# Fishing or Hunting



## #1DEER 1-I (Sep 10, 2007)

If you had to choose would you take hunting or fishing?


----------



## ClintW (Sep 15, 2007)

That's a mean question. I took the middle ground. BOTH


----------



## LOAH (Sep 29, 2007)

Fishing!

It is hunting...for fish! Those little meat rockets were designed to be easy food. Plus there's the sporting side of it.

I don't hunt for other game, but that doesn't mean I wouldn't, if the need arose. I'm grateful for the fish that I've caught and eaten and also for the fish that I've caught and released...Hopefully to be eaten by another carnivore.

They're easy to clean (trout), cook, and eat. They're fun to chase and catch, but no too difficult to obtain that I'd starve in the process. If I found myself in a survival situation, fish would be my best bet for sustenance. Plus, it's very, very unlikely that a fish could kill me while I pursue it. :lol: 

FISHING!


----------



## RnF (Sep 25, 2007)

Fishing for me. I never was much of a hunter. Being on a river somehwere is home for me. I respect hunters though. I think it's a lot of work with a pretty high chance of not getting much in return. I just couldn't ever get into it.


----------



## mjschijf (Oct 1, 2007)

Fishing! I've never been hunting for anything. I have nothing against hunting or anything but the concept of it doesn't really appeal to me for some reason. 
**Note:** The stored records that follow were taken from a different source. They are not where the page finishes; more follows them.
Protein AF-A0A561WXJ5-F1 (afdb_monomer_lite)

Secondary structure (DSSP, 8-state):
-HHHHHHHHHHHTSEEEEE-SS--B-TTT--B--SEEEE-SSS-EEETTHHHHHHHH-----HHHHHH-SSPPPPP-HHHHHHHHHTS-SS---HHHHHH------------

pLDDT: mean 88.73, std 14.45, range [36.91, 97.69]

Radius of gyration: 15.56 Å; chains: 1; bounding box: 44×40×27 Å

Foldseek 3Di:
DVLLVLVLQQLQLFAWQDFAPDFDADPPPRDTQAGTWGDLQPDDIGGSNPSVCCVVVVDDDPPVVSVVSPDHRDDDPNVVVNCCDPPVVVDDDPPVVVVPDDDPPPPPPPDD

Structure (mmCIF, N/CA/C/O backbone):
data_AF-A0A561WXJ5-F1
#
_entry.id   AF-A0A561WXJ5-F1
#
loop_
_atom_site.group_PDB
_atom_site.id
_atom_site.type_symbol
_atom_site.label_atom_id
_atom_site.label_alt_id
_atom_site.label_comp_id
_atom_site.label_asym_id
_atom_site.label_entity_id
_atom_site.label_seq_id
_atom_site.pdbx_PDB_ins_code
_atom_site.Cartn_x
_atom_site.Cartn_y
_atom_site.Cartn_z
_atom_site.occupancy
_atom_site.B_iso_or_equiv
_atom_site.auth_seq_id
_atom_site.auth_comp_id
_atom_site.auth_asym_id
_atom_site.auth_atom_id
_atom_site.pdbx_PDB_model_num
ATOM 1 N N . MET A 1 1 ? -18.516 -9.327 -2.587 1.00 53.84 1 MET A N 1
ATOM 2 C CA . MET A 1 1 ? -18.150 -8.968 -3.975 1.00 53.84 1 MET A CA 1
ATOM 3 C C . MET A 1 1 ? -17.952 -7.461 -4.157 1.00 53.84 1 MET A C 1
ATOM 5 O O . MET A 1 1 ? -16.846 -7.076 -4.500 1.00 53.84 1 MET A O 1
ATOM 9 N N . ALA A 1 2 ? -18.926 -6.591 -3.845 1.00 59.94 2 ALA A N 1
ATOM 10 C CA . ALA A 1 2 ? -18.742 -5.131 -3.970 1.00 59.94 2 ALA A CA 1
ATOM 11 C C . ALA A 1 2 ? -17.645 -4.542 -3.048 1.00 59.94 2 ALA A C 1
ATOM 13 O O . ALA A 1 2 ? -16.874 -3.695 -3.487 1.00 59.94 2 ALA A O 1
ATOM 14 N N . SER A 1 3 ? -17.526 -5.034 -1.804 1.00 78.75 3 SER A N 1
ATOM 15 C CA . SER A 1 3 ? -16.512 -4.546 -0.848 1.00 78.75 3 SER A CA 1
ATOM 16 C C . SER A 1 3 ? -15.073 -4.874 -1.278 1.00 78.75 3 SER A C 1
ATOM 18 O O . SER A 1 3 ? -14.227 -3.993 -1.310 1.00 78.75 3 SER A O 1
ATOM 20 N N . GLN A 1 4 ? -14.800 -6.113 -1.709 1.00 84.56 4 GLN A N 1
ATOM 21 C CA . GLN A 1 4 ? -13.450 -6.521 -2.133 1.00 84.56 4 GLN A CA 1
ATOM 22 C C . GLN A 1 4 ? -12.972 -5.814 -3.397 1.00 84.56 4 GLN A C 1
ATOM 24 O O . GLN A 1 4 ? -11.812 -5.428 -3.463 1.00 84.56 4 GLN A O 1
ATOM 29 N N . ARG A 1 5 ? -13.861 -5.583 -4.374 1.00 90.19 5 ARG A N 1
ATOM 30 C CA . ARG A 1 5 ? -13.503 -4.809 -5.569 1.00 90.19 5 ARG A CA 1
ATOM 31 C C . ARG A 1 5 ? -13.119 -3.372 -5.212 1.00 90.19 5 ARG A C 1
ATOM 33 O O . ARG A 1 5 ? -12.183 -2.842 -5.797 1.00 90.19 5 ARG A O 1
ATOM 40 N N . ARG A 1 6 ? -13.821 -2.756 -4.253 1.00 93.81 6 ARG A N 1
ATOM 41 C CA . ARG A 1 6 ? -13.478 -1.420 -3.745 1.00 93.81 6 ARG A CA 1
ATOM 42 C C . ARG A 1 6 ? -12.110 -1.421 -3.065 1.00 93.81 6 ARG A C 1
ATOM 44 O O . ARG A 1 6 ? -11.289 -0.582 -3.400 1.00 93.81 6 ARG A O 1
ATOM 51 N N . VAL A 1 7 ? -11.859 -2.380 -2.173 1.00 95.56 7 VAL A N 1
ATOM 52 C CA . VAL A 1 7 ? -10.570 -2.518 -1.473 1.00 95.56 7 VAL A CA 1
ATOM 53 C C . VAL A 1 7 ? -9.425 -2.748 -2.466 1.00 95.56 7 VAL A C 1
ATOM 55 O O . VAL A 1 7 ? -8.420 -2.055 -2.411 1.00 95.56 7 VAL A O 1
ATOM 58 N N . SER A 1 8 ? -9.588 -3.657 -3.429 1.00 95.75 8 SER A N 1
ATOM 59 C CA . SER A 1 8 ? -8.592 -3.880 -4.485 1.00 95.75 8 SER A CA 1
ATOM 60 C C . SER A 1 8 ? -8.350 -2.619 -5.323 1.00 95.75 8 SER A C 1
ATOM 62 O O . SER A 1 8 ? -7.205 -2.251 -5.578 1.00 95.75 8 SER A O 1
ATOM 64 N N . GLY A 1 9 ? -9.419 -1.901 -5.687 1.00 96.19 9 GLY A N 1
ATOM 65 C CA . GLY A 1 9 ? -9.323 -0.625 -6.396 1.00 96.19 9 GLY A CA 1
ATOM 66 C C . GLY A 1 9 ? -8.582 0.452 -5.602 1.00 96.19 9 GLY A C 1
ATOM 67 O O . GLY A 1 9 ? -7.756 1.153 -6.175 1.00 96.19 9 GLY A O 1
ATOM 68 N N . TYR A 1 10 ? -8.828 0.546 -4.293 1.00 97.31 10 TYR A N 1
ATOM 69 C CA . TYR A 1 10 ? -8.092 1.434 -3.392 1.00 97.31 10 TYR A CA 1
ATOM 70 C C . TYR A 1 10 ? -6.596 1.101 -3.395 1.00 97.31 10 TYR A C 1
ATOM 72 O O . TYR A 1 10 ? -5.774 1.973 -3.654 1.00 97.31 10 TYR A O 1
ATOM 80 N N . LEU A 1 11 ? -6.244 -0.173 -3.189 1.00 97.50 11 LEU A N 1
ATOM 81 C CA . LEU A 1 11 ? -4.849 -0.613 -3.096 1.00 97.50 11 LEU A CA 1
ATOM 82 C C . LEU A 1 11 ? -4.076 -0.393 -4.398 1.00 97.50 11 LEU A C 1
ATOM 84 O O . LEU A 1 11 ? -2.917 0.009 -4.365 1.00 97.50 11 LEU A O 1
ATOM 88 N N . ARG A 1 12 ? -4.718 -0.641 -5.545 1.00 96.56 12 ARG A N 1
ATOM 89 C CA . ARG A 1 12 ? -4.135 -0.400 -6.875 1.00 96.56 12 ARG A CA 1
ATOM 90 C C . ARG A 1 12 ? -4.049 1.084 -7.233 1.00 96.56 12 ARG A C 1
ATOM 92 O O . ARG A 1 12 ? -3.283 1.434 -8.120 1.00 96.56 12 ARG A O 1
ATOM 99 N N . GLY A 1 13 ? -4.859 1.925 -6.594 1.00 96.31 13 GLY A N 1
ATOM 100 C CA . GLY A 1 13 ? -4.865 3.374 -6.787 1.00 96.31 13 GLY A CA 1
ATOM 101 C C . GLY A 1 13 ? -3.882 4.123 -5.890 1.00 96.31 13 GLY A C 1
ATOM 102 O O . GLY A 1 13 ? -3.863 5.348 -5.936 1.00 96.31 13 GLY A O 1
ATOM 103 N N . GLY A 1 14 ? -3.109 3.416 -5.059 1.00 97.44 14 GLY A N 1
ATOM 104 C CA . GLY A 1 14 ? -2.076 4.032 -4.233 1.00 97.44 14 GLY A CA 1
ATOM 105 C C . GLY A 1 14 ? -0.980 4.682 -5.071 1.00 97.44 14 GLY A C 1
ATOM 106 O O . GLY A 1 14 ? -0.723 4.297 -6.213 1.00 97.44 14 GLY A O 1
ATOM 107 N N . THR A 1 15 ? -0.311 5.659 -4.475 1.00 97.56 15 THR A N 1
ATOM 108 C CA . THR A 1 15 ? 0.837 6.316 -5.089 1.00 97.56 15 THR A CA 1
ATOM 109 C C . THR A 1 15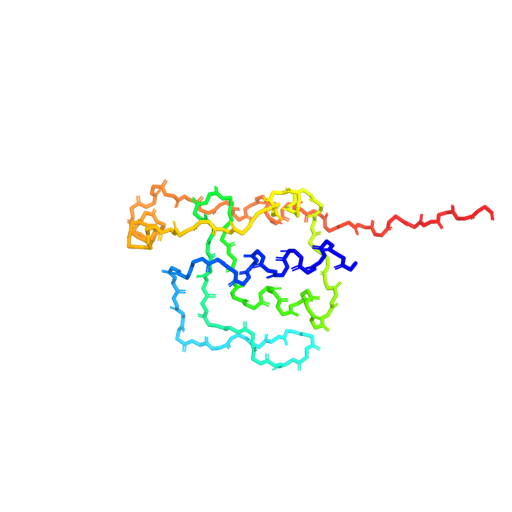 ? 2.107 5.565 -4.706 1.00 97.56 15 THR A C 1
ATOM 111 O O . THR A 1 15 ? 2.356 5.337 -3.525 1.00 97.56 15 THR A O 1
ATOM 114 N N . TRP A 1 16 ? 2.900 5.151 -5.692 1.00 95.75 16 TRP A N 1
ATOM 115 C CA . TRP A 1 16 ? 4.209 4.536 -5.465 1.00 95.75 16 TRP A CA 1
ATOM 116 C C . TRP A 1 16 ? 5.206 5.585 -4.944 1.00 95.75 16 TRP A C 1
ATOM 118 O O . TRP A 1 16 ? 5.318 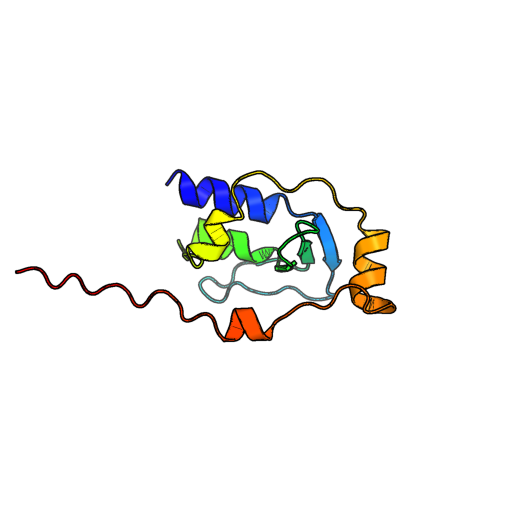6.653 -5.543 1.00 95.75 16 TRP A O 1
ATOM 128 N N . PHE A 1 17 ? 5.924 5.274 -3.856 1.00 95.31 17 PHE A N 1
ATOM 129 C CA . PHE A 1 17 ? 6.954 6.161 -3.287 1.00 95.31 17 PHE A CA 1
ATOM 130 C C . PHE A 1 17 ? 8.337 5.508 -3.114 1.00 95.31 17 PHE A C 1
ATOM 132 O O . PHE A 1 17 ? 9.314 6.217 -2.933 1.00 95.31 17 PHE A O 1
ATOM 139 N N . VAL A 1 18 ? 8.460 4.174 -3.172 1.00 94.69 18 VAL A N 1
ATOM 140 C CA . VAL A 1 18 ? 9.773 3.500 -3.184 1.00 94.69 18 VAL A CA 1
ATOM 141 C C . VAL A 1 18 ? 9.734 2.192 -3.972 1.00 94.69 18 VAL A C 1
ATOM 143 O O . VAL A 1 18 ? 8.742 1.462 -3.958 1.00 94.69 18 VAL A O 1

My guess that since this poll is being done in the fishing section of the forum, chances are most people are gonna go with fishing. It would probably be a different story if this was a hunting forum.


----------



## JAT83 (Sep 9, 2007)

I would go with fishing. I agree a lot with what LOAH said. I also like how I only have to buy a license and it lasts and entire year and I don't have to buy any tags for different species of fish! :lol:


----------



## itchytriggerfinger (Sep 12, 2007)

I'll be the first to post up for us hunters. I do fish and hunt but i think that the ecxitement while hunting is greater than it is for fishing. Does anyone ever get fish fever when they miss a big monster or even see a few fish. I never have because there is always going to be more fish to catch. It is an awesome to watch big majestic animals in the wild. Buck fever is one of the great things about hunting. Wheather you shoot one or not you still get buck fever while out hunting.
That and a deer or an elk will feed a family for a lot longer than a limit of fish.


----------



## orvis1 (Sep 7, 2007)

Well since I have never hunted before it is fishing all the way! I guess chasing trout with feathers on a warm summer day is something I love. Spending time with loved ones dragging around hardware in the boat aint bad either! Plus you can catch and release fishing and hunting with paintball guns or rubber tipped arrows doesn't seem as fun.


----------



## FROGGER (Oct 1, 2007)

Fishing, for sure... 

No hiking no major gutting, no packing, nothing but relaxing on the shore, boat, tube or whatever and enjoying the outdoors....


----------



## BrookTroutKid (Oct 10, 2007)

I'd have to go with both because they are both the best things in the world to do.


----------



## MarkM (Sep 7, 2007)

I would have to say both. in my eyes there si not a whole lot of differance in why I like both of them. I can spend time on the out doors with family and friends. They both take practice and learning the equipment tb be any good at it. I like to eat both fish and game meat. My two favorite things is stalking a big deer with my bow or stalking a big surface feeding trout with a dry fly. I feel the same emotions and excitment either way.

Mark


----------



## LOAH (Sep 29, 2007)

itchytriggerfinger said:


> Does anyone ever get fish fever when they miss a big monster or even see a few fish. I never have because there is always going to be more fish to catch.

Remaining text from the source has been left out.